Wal-Mart Stores Inc. would like the Street to focus on the growth of its new urban stores in the U.S. when it provides first-quarter results on Thursday. But many investors will be distracted from the fundamentals by the continuing storm of criticism following bribery allegations that threaten to shake up the company’s leadership.
The world’s largest retailer is forecast to deliver profit growth of 4 per cent on revenue expansion of 6 per cent compared to the year-earlier period.
Same store sales growth in the U.S. has been lethargic in the last two years, partly because Amazon.com Inc. and other online stores are eating into Wal-Mart’s market share for general merchandise. But Wal-Mart is managing to expand through new markets, overseas and at home.
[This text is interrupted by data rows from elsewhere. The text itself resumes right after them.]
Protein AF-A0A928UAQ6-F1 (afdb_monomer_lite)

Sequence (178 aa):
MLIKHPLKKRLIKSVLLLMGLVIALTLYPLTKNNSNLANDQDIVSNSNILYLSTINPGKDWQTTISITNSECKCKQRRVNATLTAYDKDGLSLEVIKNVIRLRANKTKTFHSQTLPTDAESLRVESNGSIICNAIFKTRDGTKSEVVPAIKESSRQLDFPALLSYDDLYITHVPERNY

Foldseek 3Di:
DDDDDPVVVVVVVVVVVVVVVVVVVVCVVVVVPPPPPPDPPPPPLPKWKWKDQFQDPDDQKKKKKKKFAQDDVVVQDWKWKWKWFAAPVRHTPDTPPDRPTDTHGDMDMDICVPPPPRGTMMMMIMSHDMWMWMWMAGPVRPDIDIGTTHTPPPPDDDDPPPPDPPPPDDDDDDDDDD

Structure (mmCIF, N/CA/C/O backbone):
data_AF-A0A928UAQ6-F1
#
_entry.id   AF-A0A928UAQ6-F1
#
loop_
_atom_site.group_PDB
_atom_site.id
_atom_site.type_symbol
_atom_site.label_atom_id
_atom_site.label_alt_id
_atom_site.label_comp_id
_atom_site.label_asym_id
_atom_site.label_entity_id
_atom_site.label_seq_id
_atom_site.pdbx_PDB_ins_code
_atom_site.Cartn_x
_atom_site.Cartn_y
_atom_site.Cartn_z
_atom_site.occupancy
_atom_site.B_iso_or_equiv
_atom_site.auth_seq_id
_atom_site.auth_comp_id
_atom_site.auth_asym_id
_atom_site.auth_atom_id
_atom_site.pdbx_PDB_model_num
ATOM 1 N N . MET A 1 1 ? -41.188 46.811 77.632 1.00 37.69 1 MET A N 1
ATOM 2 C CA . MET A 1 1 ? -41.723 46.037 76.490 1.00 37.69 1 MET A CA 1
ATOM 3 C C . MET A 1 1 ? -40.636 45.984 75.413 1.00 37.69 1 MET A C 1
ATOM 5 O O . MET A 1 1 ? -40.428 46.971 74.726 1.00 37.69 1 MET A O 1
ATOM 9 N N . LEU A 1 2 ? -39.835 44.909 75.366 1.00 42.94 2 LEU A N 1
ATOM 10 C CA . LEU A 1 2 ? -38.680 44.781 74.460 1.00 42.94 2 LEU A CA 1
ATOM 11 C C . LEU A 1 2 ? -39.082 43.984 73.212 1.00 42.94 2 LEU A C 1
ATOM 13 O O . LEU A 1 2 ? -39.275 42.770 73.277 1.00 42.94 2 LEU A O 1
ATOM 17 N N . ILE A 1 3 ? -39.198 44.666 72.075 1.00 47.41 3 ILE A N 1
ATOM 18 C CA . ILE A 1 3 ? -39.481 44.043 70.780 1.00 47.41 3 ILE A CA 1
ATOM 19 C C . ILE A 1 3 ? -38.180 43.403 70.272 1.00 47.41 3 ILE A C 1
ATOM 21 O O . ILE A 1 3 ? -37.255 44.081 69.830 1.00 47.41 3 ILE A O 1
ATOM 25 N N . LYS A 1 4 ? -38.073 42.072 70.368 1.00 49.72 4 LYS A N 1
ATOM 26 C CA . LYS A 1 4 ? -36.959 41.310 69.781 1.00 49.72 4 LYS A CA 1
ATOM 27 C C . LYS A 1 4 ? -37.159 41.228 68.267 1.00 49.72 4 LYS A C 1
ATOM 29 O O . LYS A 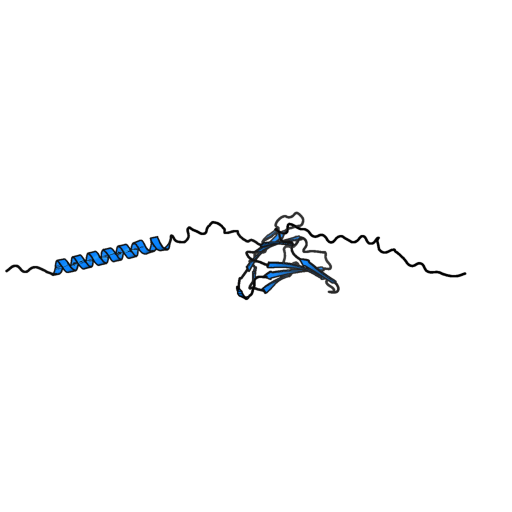1 4 ? -38.053 40.528 67.812 1.00 49.72 4 LYS A O 1
ATOM 34 N N . HIS A 1 5 ? -36.314 41.910 67.493 1.00 51.50 5 HIS A N 1
ATOM 35 C CA . HIS A 1 5 ? -36.337 41.894 66.025 1.00 51.50 5 HIS A CA 1
ATOM 36 C C . HIS A 1 5 ? -35.932 40.519 65.444 1.00 51.50 5 HIS A C 1
ATOM 38 O O . HIS A 1 5 ? -34.753 40.154 65.508 1.00 51.50 5 HIS A O 1
ATOM 44 N N . PRO A 1 6 ? -36.849 39.763 64.804 1.00 54.81 6 PRO A N 1
ATOM 45 C CA . PRO A 1 6 ? -36.542 38.453 64.223 1.00 54.81 6 PRO A CA 1
ATOM 46 C C . PRO A 1 6 ? -35.878 38.540 62.834 1.00 54.81 6 PRO A C 1
ATOM 48 O O . PRO A 1 6 ? -35.372 37.536 62.330 1.00 54.81 6 PRO A O 1
ATOM 51 N N . LEU A 1 7 ? -35.832 39.728 62.216 1.00 54.38 7 LEU A N 1
ATOM 52 C CA . LEU A 1 7 ? -35.322 39.922 60.852 1.00 54.38 7 LEU A CA 1
ATOM 53 C C . LEU A 1 7 ? -33.812 39.671 60.706 1.00 54.38 7 LEU A C 1
ATOM 55 O O . LEU A 1 7 ? -33.395 39.049 59.730 1.00 54.38 7 LEU A O 1
ATOM 59 N N . LYS A 1 8 ? -32.986 40.065 61.689 1.00 53.44 8 LYS A N 1
ATOM 60 C CA . LYS A 1 8 ? -31.519 39.900 61.603 1.00 53.44 8 LYS A CA 1
ATOM 61 C C . LYS A 1 8 ? -31.090 38.432 61.505 1.00 53.44 8 LYS A C 1
ATOM 63 O O . LYS A 1 8 ? -30.182 38.110 60.747 1.00 53.44 8 LYS A O 1
ATOM 68 N N . LYS A 1 9 ? -31.764 37.521 62.219 1.00 53.94 9 LYS A N 1
ATOM 69 C CA . LYS A 1 9 ? -31.410 36.088 62.213 1.00 53.94 9 LYS A CA 1
ATOM 70 C C . LYS A 1 9 ? -31.736 35.393 60.888 1.00 53.94 9 LYS A C 1
ATOM 72 O O . LYS A 1 9 ? -31.015 34.475 60.509 1.00 53.94 9 LYS A O 1
ATOM 77 N N . ARG A 1 10 ? -32.796 35.814 60.186 1.00 56.59 10 ARG A N 1
ATOM 78 C CA . ARG A 1 10 ? -33.128 35.274 58.855 1.00 56.59 10 ARG A CA 1
ATOM 79 C C . ARG A 1 10 ? -32.137 35.750 57.797 1.00 56.59 10 ARG A C 1
ATOM 81 O O . ARG A 1 10 ? -31.676 34.921 57.023 1.00 56.59 10 ARG A O 1
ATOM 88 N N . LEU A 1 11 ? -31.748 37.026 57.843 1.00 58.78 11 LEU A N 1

In the U.S., it is pushing into city centres with smaller stores designed to appeal to the urban shoppers. By some estimates, the neighbourhood market could eventually be worth as much as $80-billion (U.S.) a year to the retail giant. Wal-Mart first launched the concept in 2000, with limited success. But the company has finetuned its strategy and the profitability of small stores is improving, reportedly generating net margins of about 3 per cent, compared with 5.5 per cent generated by Wal-Mart’s supercentres.
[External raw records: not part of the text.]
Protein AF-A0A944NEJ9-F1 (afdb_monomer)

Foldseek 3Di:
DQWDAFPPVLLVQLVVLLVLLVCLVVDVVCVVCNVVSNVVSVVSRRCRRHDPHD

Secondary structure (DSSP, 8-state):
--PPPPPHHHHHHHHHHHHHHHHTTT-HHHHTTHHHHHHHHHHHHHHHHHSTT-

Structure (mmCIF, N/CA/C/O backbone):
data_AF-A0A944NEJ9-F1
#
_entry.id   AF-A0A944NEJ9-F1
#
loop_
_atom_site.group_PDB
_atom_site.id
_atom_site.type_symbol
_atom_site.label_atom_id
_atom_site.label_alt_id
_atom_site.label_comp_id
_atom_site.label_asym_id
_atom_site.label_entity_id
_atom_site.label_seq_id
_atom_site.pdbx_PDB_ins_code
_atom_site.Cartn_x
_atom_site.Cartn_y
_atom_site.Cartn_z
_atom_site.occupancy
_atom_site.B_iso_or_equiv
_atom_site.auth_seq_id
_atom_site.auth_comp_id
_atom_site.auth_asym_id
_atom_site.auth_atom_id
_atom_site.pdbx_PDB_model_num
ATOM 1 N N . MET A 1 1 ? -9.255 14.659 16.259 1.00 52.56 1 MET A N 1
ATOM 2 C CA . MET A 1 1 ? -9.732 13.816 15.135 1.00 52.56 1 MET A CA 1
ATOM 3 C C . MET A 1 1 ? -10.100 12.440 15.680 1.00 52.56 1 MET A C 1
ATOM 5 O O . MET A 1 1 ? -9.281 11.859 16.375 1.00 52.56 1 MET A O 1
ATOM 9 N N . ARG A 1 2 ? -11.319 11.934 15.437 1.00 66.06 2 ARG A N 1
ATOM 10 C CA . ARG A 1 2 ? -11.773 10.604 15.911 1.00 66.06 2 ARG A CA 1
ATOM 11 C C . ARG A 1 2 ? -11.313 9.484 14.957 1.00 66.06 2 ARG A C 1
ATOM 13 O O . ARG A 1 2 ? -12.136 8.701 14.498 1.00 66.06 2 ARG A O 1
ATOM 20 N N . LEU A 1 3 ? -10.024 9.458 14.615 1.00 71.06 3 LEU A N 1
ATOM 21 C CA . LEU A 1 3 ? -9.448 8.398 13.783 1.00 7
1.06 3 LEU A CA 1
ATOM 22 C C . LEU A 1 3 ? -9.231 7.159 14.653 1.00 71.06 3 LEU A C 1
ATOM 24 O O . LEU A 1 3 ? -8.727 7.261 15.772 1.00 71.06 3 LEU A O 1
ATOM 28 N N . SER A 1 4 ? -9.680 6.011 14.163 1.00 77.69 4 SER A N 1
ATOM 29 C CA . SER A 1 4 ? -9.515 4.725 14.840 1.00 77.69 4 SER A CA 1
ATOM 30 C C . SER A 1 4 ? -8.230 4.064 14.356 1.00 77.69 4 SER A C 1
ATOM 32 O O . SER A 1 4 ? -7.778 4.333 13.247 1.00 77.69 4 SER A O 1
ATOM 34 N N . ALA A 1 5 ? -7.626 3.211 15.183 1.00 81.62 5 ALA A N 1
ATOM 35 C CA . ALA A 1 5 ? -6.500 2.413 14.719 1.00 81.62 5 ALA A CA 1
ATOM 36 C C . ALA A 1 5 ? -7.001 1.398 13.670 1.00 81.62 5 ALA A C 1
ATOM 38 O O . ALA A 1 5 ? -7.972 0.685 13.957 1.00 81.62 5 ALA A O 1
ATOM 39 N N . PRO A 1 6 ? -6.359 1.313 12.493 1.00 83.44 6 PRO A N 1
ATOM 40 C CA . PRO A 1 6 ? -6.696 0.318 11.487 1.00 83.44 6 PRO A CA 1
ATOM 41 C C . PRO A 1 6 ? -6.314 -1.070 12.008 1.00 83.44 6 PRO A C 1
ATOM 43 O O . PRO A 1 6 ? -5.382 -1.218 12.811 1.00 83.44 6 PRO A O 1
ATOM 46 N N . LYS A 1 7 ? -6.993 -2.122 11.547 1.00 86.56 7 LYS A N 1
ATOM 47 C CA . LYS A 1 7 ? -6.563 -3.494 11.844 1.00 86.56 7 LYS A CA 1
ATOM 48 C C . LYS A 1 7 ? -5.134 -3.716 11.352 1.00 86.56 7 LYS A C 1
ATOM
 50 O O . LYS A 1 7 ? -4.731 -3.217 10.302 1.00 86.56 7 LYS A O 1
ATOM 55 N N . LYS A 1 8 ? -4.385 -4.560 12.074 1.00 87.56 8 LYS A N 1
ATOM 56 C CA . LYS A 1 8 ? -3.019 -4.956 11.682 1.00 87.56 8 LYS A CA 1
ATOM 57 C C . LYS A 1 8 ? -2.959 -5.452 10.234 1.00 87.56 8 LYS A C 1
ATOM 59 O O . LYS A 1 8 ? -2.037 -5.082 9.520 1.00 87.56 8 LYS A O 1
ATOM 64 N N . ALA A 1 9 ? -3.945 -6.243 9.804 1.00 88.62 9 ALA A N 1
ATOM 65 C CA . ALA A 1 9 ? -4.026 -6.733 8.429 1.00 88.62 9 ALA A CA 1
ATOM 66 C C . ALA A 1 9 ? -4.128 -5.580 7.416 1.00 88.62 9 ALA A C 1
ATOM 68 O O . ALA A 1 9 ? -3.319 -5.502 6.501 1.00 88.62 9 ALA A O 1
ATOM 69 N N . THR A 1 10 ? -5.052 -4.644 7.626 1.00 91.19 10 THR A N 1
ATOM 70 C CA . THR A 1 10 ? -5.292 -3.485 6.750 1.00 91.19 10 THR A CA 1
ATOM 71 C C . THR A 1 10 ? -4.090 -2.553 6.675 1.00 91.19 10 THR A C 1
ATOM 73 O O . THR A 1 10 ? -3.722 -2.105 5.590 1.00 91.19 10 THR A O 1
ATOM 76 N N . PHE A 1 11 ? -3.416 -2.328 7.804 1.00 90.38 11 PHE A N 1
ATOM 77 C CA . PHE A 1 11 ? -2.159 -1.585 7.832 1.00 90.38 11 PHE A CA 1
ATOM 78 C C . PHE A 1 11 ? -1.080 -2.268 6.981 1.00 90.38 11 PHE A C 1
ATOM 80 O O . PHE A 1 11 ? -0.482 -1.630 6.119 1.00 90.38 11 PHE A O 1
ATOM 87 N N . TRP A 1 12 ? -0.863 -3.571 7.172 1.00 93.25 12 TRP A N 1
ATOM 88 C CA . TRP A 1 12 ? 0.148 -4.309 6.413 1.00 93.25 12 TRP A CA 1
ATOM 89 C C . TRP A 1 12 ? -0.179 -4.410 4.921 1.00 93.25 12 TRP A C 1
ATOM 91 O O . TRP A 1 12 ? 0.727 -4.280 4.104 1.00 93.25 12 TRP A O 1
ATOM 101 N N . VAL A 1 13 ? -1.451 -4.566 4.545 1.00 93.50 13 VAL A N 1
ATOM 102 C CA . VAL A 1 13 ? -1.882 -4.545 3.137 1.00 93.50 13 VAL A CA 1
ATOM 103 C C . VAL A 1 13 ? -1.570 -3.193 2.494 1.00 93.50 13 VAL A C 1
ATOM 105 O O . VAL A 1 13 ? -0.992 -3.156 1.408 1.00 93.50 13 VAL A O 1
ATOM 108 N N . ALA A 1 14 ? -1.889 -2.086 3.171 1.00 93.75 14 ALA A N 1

International growth has outpaced all other areas, with sales up more than 13 per cent in the fourth quarter. But the company’s relentless push into all corners of the world may face new hurdles after allegations that Wal-Mart de Mexico used a campaign of bribery to achieve market dominance.
The New York Times last month reported a paper trail of more than $24-million in bribes paid by Wal-Mart’s largest subsidiary and said leaders at the headquarters in Bentonville, Ark., decided to cover the affair up after allegedly being informed that both Mexican and U.S. laws were likely broken.
Fallout to date has included a lawsuit filed by one of the largest pension funds in the U.S., the California State Teachers’ Retirement System, that alleges fiduciary violations, as well as calls for a review of leadership.
Wal-Mart says it is investigating the matter but still doesn’t have “a full explanation of what happened.” In a statement, Wal-Mart spokesman David Tovar said: “Many of the alleged activities in The New York Times article are more than six years old. If these allegations are true, it is not a reflection of who we are or what we stand for. We are deeply concerned by these allegations and are working aggressively to determine what happened.”
The lack of clarity has left many investors uncomfortable. The shares remain 5 per cent below their price before the New York Times article appeared on April 21, but in the immediate aftermath tumbled as much as 8 per cent. The longer-term effects are harder to gauge but could be significant.
“Management infrastructure and oversight in some international markets remain an ongoing challenge,” Wayne Hood, an analyst with BMO Nesbitt Burns Inc., wrote in a recent report. “Articles like this will be used against the company by activists and competitors when it attempts to open stores in the U.S. and abroad and could make it more difficult to attract management talent in international markets.”
Wal-Mart shares have underperformed this year, down a fraction of 1 per cent compared with S&P 500 index’s 8 per cent gain. They are priced at about 12 times estimated earnings for the year, in line with the S&P 500, but below some competitors, including Costco Wholesale Corp.
Mr. Hood says the current discount to the stock’s historical range is merited, given Wal-Mart’s sluggish same store sales growth, the pressure of U.S. margins and higher-than-expected inventory levels.